**Directions for this task**
After locating the line that contains "ATOM 169 O O" in the data below, set down exactly that line and each one after it through the line that contains "ATOM 192 C C", and nothing more.

Start of Given data

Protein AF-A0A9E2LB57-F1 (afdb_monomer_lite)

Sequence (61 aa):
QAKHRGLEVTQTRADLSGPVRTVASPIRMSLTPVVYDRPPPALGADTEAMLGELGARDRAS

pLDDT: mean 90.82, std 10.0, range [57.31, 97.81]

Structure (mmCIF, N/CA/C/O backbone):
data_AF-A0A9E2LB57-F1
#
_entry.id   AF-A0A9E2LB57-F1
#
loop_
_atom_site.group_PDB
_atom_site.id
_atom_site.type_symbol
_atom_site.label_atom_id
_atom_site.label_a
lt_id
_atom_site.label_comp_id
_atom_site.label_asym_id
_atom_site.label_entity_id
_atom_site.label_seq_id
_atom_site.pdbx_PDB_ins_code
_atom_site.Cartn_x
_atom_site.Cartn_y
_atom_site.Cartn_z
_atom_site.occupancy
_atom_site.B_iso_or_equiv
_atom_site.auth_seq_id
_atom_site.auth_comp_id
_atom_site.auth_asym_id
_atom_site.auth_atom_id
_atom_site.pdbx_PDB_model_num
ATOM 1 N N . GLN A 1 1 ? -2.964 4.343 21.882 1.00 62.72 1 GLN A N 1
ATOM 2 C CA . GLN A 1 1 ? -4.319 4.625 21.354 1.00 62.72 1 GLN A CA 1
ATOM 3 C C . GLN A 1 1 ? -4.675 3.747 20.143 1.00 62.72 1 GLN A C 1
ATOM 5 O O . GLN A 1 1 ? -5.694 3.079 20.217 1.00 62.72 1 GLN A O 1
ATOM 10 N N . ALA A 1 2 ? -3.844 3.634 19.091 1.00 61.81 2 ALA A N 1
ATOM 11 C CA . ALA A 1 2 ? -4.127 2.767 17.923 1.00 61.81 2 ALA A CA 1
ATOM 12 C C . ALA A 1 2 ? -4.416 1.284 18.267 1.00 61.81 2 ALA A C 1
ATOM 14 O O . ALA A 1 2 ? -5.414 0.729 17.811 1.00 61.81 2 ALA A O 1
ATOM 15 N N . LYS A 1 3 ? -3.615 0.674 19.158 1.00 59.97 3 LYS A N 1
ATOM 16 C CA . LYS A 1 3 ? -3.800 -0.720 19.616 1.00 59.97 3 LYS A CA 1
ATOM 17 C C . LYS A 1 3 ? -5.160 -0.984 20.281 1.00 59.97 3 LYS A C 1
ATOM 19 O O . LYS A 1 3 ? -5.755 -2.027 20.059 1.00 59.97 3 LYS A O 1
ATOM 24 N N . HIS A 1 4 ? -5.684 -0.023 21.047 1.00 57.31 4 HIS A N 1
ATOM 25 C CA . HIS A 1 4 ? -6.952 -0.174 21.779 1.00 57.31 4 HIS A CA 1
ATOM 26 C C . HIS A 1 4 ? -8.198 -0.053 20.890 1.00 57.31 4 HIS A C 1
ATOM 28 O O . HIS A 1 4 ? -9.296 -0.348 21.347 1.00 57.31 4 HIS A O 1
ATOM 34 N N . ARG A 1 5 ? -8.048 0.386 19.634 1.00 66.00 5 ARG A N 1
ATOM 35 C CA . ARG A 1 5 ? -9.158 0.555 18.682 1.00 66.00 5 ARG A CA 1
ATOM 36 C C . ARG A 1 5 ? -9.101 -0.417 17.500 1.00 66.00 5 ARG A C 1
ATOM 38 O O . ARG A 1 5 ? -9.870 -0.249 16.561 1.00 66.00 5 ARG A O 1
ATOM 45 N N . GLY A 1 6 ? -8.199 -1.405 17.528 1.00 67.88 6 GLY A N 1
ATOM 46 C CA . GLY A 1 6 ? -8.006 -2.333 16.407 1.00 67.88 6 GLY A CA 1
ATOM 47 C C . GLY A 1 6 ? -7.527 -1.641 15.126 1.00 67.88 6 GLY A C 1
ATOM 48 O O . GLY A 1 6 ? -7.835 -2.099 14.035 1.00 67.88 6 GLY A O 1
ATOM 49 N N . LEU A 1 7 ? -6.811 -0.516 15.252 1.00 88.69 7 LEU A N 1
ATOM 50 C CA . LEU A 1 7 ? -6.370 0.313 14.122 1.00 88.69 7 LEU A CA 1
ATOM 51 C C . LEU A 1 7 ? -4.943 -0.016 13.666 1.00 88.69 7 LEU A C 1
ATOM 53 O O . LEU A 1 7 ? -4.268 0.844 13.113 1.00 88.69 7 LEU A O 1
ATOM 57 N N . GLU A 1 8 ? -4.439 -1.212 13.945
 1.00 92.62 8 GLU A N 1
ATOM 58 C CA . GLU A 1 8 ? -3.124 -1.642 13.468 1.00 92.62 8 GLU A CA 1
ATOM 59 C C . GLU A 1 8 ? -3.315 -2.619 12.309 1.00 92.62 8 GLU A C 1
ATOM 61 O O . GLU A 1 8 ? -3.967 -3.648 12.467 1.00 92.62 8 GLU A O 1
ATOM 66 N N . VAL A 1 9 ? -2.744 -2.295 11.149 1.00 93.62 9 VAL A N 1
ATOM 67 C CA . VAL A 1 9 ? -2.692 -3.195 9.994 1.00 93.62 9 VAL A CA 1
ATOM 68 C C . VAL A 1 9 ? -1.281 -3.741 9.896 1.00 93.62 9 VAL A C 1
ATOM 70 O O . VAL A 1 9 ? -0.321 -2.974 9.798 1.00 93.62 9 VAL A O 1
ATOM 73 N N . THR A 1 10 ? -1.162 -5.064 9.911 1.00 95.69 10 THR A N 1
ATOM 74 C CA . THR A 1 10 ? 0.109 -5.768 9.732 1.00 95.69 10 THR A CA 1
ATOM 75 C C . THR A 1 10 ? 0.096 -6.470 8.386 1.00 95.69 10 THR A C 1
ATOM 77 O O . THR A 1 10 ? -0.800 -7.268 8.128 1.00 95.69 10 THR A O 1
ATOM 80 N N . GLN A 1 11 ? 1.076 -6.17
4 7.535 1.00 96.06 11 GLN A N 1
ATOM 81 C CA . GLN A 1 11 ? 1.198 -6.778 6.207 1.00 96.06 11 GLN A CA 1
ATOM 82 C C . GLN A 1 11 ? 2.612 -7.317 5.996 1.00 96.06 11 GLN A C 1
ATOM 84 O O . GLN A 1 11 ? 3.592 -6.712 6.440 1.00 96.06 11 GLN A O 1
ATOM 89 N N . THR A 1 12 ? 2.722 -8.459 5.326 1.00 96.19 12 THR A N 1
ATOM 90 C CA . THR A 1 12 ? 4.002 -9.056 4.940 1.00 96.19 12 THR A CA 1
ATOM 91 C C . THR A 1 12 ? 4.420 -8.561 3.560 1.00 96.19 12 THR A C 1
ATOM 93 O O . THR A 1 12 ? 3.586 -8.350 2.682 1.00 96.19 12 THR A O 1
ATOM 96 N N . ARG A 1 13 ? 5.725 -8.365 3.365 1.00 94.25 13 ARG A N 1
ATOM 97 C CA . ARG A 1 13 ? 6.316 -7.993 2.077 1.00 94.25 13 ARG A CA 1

End of Given data
Start of Given data

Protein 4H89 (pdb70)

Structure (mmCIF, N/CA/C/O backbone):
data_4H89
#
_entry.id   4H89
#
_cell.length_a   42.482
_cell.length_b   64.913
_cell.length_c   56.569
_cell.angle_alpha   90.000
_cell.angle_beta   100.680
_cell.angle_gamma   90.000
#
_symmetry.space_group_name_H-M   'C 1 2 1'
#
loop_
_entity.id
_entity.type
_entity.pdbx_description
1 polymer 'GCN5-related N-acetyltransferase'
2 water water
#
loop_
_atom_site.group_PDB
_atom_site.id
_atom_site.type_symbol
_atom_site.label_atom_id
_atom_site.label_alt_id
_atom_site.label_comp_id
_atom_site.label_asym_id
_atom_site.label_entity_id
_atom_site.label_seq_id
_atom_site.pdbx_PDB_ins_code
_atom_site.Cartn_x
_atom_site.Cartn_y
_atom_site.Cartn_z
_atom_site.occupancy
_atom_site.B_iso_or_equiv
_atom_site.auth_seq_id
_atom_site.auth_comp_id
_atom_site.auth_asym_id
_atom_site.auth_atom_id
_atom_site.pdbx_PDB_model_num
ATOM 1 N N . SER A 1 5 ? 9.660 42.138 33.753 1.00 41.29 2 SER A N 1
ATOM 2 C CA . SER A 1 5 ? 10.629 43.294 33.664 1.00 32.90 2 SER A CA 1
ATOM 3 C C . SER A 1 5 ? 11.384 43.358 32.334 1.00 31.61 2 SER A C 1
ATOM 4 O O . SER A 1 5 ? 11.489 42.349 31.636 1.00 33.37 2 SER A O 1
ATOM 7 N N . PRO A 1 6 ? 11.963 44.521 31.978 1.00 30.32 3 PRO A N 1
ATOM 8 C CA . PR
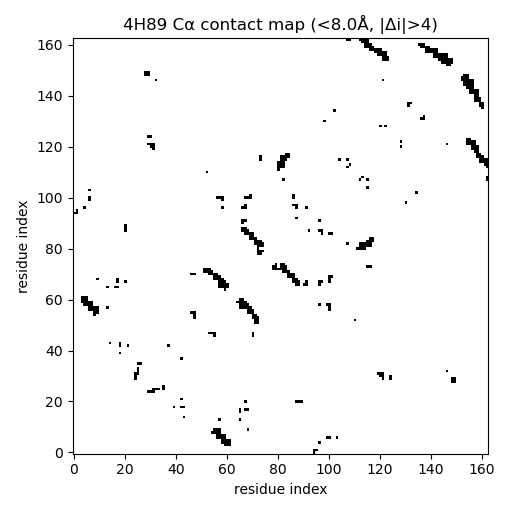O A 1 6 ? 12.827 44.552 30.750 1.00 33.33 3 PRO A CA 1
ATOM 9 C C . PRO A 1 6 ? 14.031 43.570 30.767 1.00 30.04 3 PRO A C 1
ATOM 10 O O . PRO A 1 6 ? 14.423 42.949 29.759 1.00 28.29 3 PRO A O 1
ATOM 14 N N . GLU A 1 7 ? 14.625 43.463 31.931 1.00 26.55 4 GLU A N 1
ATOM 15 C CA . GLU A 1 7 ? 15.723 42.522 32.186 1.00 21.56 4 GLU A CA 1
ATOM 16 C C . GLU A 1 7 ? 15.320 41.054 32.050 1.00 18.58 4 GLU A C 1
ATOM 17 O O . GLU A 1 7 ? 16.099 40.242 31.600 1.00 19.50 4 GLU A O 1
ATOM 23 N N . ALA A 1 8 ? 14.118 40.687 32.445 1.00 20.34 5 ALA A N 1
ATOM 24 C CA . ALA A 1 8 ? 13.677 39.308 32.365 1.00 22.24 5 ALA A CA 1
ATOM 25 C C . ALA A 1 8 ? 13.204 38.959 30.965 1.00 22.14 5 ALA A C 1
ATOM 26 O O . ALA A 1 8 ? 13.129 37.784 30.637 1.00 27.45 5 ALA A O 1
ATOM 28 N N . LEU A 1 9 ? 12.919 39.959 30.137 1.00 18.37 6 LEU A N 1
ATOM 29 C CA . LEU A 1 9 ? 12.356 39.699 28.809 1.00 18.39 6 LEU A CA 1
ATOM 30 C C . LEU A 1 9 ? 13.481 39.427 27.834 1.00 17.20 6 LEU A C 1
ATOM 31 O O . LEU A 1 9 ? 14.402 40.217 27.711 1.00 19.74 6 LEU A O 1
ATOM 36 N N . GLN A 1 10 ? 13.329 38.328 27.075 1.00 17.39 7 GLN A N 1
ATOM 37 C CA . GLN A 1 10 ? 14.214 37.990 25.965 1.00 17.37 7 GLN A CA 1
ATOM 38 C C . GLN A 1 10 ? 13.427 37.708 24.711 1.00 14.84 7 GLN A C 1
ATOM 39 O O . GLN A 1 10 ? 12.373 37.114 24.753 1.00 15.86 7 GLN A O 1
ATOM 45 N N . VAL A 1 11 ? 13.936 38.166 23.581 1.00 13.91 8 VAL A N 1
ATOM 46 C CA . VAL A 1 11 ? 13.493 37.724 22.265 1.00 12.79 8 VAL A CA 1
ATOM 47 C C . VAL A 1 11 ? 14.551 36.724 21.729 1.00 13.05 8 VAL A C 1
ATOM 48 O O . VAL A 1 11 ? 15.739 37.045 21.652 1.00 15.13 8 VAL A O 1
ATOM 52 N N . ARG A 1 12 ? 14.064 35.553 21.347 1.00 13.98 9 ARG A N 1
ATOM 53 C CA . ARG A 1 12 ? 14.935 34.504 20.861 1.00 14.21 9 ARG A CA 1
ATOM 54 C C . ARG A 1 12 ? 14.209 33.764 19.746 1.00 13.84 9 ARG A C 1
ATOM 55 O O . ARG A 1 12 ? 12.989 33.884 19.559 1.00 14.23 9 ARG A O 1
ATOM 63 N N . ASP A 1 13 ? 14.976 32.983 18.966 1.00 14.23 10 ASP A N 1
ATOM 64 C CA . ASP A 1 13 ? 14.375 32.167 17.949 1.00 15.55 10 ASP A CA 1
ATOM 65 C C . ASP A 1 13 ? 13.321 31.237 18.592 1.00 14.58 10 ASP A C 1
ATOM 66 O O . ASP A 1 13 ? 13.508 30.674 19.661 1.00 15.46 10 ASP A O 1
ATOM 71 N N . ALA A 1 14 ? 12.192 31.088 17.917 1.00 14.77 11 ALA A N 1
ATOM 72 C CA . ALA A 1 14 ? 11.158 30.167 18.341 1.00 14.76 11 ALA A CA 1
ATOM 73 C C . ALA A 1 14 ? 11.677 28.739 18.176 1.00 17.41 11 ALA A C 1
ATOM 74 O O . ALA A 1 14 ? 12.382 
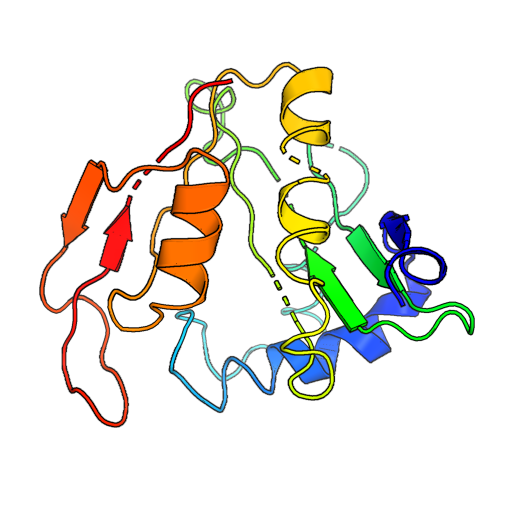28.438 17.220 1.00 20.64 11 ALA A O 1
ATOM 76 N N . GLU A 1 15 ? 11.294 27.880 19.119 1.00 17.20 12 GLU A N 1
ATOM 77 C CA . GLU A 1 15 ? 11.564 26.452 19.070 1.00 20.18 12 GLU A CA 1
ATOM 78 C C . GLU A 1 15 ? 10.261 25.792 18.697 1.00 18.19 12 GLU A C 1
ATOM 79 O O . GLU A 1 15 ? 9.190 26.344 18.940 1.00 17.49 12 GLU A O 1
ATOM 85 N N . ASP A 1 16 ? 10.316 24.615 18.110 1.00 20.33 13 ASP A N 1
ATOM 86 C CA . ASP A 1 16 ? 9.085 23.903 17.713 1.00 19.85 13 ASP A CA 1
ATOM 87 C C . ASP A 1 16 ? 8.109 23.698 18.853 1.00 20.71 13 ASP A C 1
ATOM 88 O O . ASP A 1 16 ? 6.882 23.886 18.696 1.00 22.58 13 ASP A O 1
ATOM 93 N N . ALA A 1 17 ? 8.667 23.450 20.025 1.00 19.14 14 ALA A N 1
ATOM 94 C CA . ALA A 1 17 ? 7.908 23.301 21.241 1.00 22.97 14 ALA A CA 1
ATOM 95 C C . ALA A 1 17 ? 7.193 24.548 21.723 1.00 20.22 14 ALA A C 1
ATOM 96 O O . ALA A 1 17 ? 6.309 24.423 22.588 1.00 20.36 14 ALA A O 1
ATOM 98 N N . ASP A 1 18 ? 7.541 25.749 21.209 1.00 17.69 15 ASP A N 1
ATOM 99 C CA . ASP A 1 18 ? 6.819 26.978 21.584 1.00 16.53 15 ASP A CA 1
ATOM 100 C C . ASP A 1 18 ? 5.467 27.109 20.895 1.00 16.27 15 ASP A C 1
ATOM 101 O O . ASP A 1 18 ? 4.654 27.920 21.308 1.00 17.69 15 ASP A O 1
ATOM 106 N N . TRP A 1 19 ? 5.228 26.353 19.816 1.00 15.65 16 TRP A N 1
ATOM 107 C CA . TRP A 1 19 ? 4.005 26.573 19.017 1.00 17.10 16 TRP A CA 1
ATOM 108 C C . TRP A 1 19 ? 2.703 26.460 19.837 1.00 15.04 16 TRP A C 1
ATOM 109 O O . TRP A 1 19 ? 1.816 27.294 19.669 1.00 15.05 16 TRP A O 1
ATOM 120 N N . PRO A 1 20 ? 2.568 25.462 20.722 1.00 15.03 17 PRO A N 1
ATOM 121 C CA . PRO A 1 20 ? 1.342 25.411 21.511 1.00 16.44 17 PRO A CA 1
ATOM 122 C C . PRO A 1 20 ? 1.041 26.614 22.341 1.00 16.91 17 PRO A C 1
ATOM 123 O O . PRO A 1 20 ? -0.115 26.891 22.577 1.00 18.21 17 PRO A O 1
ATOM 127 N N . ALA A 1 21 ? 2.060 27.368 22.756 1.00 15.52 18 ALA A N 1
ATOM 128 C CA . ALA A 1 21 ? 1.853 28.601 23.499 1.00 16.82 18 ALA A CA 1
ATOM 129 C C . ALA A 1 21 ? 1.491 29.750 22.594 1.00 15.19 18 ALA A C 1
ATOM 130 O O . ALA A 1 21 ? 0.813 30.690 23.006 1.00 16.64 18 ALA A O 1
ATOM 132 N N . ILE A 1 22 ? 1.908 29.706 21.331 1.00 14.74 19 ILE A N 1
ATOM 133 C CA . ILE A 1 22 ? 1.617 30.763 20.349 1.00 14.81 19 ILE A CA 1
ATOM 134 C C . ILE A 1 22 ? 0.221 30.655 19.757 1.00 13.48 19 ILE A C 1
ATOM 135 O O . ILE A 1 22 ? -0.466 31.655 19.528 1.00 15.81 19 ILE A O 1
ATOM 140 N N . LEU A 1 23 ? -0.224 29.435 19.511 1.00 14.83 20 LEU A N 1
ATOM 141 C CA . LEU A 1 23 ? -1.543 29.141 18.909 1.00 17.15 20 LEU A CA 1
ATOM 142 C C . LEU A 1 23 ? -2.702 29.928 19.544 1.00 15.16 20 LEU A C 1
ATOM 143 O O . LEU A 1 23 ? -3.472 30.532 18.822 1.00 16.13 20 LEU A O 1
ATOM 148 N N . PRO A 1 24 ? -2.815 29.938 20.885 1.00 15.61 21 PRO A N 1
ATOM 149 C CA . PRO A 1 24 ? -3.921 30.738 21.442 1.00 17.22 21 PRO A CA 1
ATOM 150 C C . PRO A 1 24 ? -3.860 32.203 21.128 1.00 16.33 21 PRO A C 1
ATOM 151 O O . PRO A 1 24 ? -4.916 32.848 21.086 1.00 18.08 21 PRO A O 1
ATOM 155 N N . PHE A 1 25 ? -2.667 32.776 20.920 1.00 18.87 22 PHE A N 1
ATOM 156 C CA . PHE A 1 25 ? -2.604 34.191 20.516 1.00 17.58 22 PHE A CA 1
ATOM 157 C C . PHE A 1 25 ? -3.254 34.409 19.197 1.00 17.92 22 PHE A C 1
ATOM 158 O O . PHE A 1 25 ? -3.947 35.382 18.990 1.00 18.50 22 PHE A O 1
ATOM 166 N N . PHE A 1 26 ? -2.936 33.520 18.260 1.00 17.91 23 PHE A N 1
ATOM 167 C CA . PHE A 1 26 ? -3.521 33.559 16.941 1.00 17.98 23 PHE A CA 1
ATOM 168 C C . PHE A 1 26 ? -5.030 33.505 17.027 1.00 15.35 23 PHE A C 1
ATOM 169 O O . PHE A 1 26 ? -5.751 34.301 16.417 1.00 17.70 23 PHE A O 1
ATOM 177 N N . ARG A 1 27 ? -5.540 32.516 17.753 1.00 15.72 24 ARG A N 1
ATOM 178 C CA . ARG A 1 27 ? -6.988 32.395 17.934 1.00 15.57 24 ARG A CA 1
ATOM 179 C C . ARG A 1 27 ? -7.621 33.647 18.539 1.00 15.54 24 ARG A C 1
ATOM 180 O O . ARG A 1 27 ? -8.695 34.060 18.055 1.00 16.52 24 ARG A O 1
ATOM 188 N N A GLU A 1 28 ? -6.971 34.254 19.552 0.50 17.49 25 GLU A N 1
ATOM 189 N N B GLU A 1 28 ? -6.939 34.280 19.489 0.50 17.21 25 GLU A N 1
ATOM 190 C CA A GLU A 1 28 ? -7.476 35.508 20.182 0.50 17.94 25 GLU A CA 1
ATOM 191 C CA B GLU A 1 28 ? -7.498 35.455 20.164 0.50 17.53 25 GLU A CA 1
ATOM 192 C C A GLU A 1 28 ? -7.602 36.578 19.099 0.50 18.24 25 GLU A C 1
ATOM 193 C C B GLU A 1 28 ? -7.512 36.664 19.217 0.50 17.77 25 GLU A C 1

End of Given data

**Answer below**
ATOM 169 O O . PHE A 1 26 ? -5.751 34.301 16.417 1.00 17.70 23 PHE A O 1
ATOM 177 N N . ARG A 1 27 ? -5.540 32.516 17.753 1.00 15.72 24 ARG A N 1
ATOM 178 C CA . ARG A 1 27 ? -6.988 32.395 17.934 1.00 15.57 24 ARG A CA 1
ATOM 179 C C . ARG A 1 27 ? -7.621 33.647 18.539 1.00 15.54 24 ARG A C 1
ATOM 180 O O . ARG A 1 27 ? -8.695 34.060 18.055 1.00 16.52 24 ARG A O 1
ATOM 188 N N A GLU A 1 28 ? -6.971 34.254 19.552 0.50 17.49 25 GLU A N 1
ATOM 189 N N B GLU A 1 28 ? -6.939 34.280 19.489 0.50 17.21 25 GLU A N 1
ATOM 190 C CA A GLU A 1 28 ? -7.476 35.508 20.182 0.50 17.94 25 GLU A CA 1
ATOM 191 C CA B GLU A 1 28 ? -7.498 35.455 20.164 0.50 17.53 25 GLU A CA 1
ATOM 192 C C A GLU A 1 28 ? -7.602 36.578 19.099 0.50 18.24 25 GLU A C 1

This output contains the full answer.